The report of the week from DIGITIMES was that iPad Mini shipments might total only 8 million units because of insufficient yields on the device's display. The paper notes that shipments are likely to increase to 13 million in the first quarter of next year, but that wasn't enough to remove the sting of weak holiday sales. Eight million iPad Minis in the holiday quarter would be well below expectations, and on the day of the DIGITIMES report, Apple sold off 1.4%.

Tablet blowout, or tablet blowup?
Weighing the contrasting information between DIGITIMES and Flurry, I'm inclined to place more gravitas behind Flurry -- because it's using actual data versus unverified supply-chain leaks. Sources within a supply chain often have an incomplete picture of all the inputs going into areas such as total iPad production, and as a result, supply chain leaks are often woefully wrong. 

In the end, investors in companies such as Apple need to hone their ability to tune out the vast amounts of noise. With a slew of dedicated sites, an army of Wall Street analysts, and a massive supply chain following the company on a daily basis, any day can feature several storylines and leaks. Some of it's meaningful, but quite a bit of it is inaccurate or simply unimportant to Apple's bottom line. 

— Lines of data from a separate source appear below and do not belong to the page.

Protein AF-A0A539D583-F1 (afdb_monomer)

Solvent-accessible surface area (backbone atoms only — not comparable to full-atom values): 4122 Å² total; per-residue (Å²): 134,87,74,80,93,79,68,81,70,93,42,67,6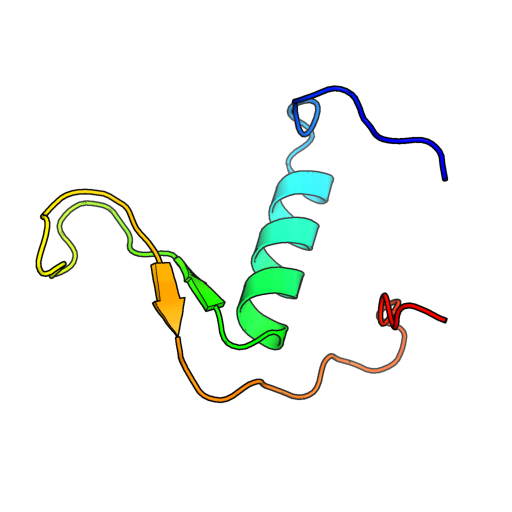9,61,54,53,51,51,53,52,53,35,44,31,68,9,38,44,76,42,48,87,88,42,95,45,101,85,51,62,69,50,78,43,85,54,81,61,44,87,71,65,92,90,63,85,76,84,73,84,130

Foldseek 3Di:
DDDPPDDPPPDVVVVVLVQLVCVQVQKDWADQPRDDPVHDIDIDGGDHHDDDPPDPDPPDD

Secondary structure (DSSP, 8-state):
-----S---S-HHHHHHHHHHHHHTTEEEPPTT---TT-SS-EEE-PPPPPPTT-------

pLDDT: mean 75.95, std 12.76, range [44.91, 91.38]

Radius of gyration: 13.77 Å; Cα contacts (8 Å, |Δi|>4): 51; chains: 1; bounding box: 29×38×32 Å

Structure (mmCIF, N/CA/C/O backbone):
data_AF-A0A539D583-F1
#
_entry.id   AF-A0A539D583-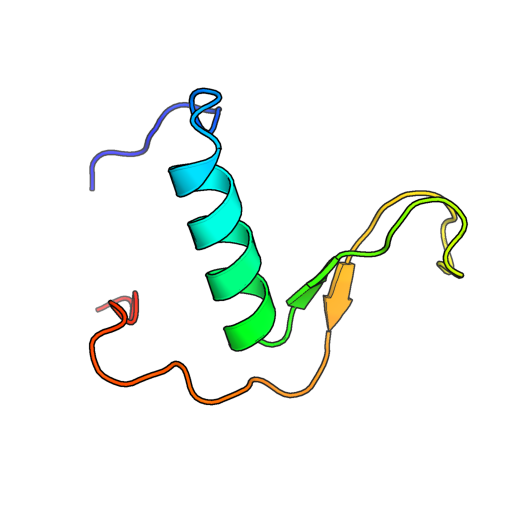F1
#
loop_
_atom_site.group_PDB
_atom_site.id
_atom_site.type_symbol
_atom_site.label_atom_id
_atom_site.label_alt_id
_atom_site.label_comp_id
_atom_site.label_asym_id
_atom_site.label_entity_id
_atom_site.label_seq_id
_atom_site.pdbx_PDB_ins_code
_atom_site.Cartn_x
_atom_site.Cartn_y
_atom_site.Cartn_z
_atom_site.occupancy
_atom_site.B_iso_or_equiv
_atom_site.auth_seq_id
_atom_site.auth_comp_id
_atom_site.auth_asym_id
_atom_site.auth_atom_id
_atom_site.pdbx_PDB_model_num
ATOM 1 N N . MET A 1 1 ? 9.489 -19.293 -0.356 1.00 44.91 1 MET A N 1
ATOM 2 C CA . MET A 1 1 ? 8.923 -17.929 -0.370 1.00 44.91 1 MET A CA 1
ATOM 3 C C . MET A 1 1 ? 10.067 -17.026 0.064 1.00 44.91 1 MET A C 1
ATOM 5 O O . MET A 1 1 ? 10.383 -17.001 1.243 1.00 44.91 1 MET A O 1
ATOM 9 N N . GLU A 1 2 ? 10.803 -16.454 -0.889 1.00 50.44 2 GLU A N 1
ATOM 10 C CA . GLU A 1 2 ? 12.010 -15.660 -0.605 1.00 50.44 2 GLU A CA 1
ATOM 11 C C . GLU A 1 2 ? 11.575 -14.278 -0.102 1.00 50.44 2 GLU A C 1
ATOM 13 O O . GLU A 1 2 ? 11.145 -13.423 -0.879 1.00 50.44 2 GLU A O 1
ATOM 18 N N . ALA A 1 3 ? 11.594 -14.090 1.216 1.00 52.66 3 ALA A N 1
ATOM 19 C CA . ALA A 1 3 ? 11.265 -12.824 1.850 1.00 52.66 3 ALA A CA 1
ATOM 20 C C . ALA A 1 3 ? 12.371 -11.805 1.543 1.00 52.66 3 ALA A C 1
ATOM 22 O O . ALA A 1 3 ? 13.535 -12.018 1.869 1.00 52.66 3 ALA A O 1
ATOM 23 N N . SER A 1 4 ? 12.018 -10.691 0.899 1.00 57.16 4 SER A N 1
ATOM 24 C CA . SER A 1 4 ? 12.937 -9.557 0.778 1.00 57.16 4 SER A CA 1
ATOM 25 C C . SER A 1 4 ? 13.127 -8.937 2.161 1.00 57.16 4 SER A C 1
ATOM 27 O O . SER A 1 4 ? 12.188 -8.375 2.720 1.00 57.16 4 SER A O 1
ATOM 29 N N . ASP A 1 5 ? 14.333 -9.075 2.703 1.00 60.72 5 ASP A N 1
ATOM 30 C CA . ASP A 1 5 ? 14.716 -8.761 4.083 1.00 60.72 5 ASP A CA 1
ATOM 31 C C . ASP A 1 5 ? 14.793 -7.245 4.381 1.00 60.72 5 ASP A C 1
ATOM 33 O O . ASP A 1 5 ? 15.833 -6.685 4.713 1.00 60.72 5 ASP A O 1
ATOM 37 N N . GLY A 1 6 ? 13.670 -6.538 4.246 1.00 64.62 6 GLY A N 1
ATOM 38 C CA . GLY A 1 6 ? 13.447 -5.344 5.068 1.00 64.62 6 GLY A CA 1
ATOM 39 C C . GLY A 1 6 ? 13.572 -3.966 4.417 1.00 64.62 6 GLY A C 1
ATOM 40 O O . GLY A 1 6 ? 13.464 -2.971 5.127 1.00 64.62 6 GLY A O 1
ATOM 41 N N . TYR A 1 7 ? 13.698 -3.837 3.095 1.00 57.81 7 TYR A N 1
ATOM 42 C CA . TYR A 1 7 ? 13.426 -2.550 2.438 1.00 57.81 7 TYR A CA 1
ATOM 43 C C . TYR A 1 7 ? 13.067 -2.746 0.968 1.00 57.81 7 TYR A C 1
ATOM 45 O O . TYR A 1 7 ? 13.713 -3.525 0.261 1.00 57.81 7 TYR A O 1
ATOM 53 N N . VAL A 1 8 ? 12.077 -1.997 0.476 1.00 62.84 8 VAL A N 1
ATOM 54 C CA . VAL A 1 8 ? 11.906 -1.797 -0.966 1.00 62.84 8 VAL A CA 1
ATOM 55 C C . VAL A 1 8 ? 13.150 -1.033 -1.416 1.00 62.84 8 VAL A C 1
ATOM 57 O O . VAL A 1 8 ? 13.203 0.186 -1.264 1.00 62.84 8 VAL A O 1
ATOM 60 N N . ARG A 1 9 ? 14.199 -1.752 -1.867 1.00 64.31 9 ARG A N 1
ATOM 61 C CA . ARG A 1 9 ? 15.429 -1.166 -2.444 1.00 64.31 9 ARG A CA 1
ATOM 62 C C . ARG A 1 9 ? 14.968 -0.022 -3.326 1.00 64.31 9 ARG A C 1
ATOM 64 O O . ARG A 1 9 ? 14.172 -0.329 -4.202 1.00 64.31 9 ARG A O 1
ATOM 71 N N . GLY A 1 10 ? 15.382 1.218 -3.027 1.00 60.62 10 GLY A N 1
ATOM 72 C CA . GLY A 1 10 ? 14.795 2.503 -3.458 1.00 60.62 10 GLY A CA 1
ATOM 73 C C . GLY A 1 10 ? 14.621 2.704 -4.967 1.00 60.62 10 GLY A C 1
ATOM 74 O O . GLY A 1 10 ? 15.136 3.646 -5.555 1.00 60.62 10 GLY A O 1
ATOM 75 N N . VAL A 1 11 ? 13.893 1.796 -5.591 1.00 75.06 11 VAL A N 1
ATOM 76 C CA . VAL A 1 11 ? 13.526 1.726 -6.983 1.00 75.06 11 VAL A CA 1
ATOM 77 C C . VAL A 1 11 ? 12.127 2.306 -7.005 1.00 75.06 11 VAL A C 1
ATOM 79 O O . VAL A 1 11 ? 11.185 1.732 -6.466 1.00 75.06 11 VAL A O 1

Oh, and for investors fretting about iPad Mini stock-outs holding back supply: Note that iPad Mini stock-outs in China and Hong Kong, now the company's second largest market, mean less in December. The important date to remember in the Chinese holiday market is Feb. 10, 2013, the start of the Chinese New Year. If Apple is seeing supply constraints ease with increased production across the first quarter, that could lead to a surprise when first-quarter results roll in, as it increases production just in time to meet demand for that event. 

Cut out the noise, circle this date, and focus on the long term
What is always important is Apple's earnings release, a time we definitively learn how the company did in the past quarter. On Jan. 24, we'll get a final look at tablet sales for the quarter. 

Beyond this quarter, the important area to watch with the iPad Mini isn't whether supply constraints hold the device back. Instead, investors should be watching how it defends Apple in a tablet space that continues to exceed expectations. At the beginning of the year, researcher IDC made news by predicting 198 million tablets sold in 2016. At the end of the year, it made more news by adjusting its expectation. 

IDC now says 282 million tablets are now expected to be sold by 2016. 

That increased expectation is partially the result of tablets that continue to hit lower price points, which brings about further adoption. The iPad Mini is Apple's entry to those lower price points, which will determine whether the company can hold on to its dominant market share, as tablet sales move from 122 million this year and toward numbers that could exceed 300 million in the next half-decade. 

As an investor, my advice is to tune out storylines that are overly quarter-by-quarter in nature, and instead frame how major news affects where Apple will be as tablet expectations continue rising. In the end, that'll determine whether Apple's a winner over the next half-decade.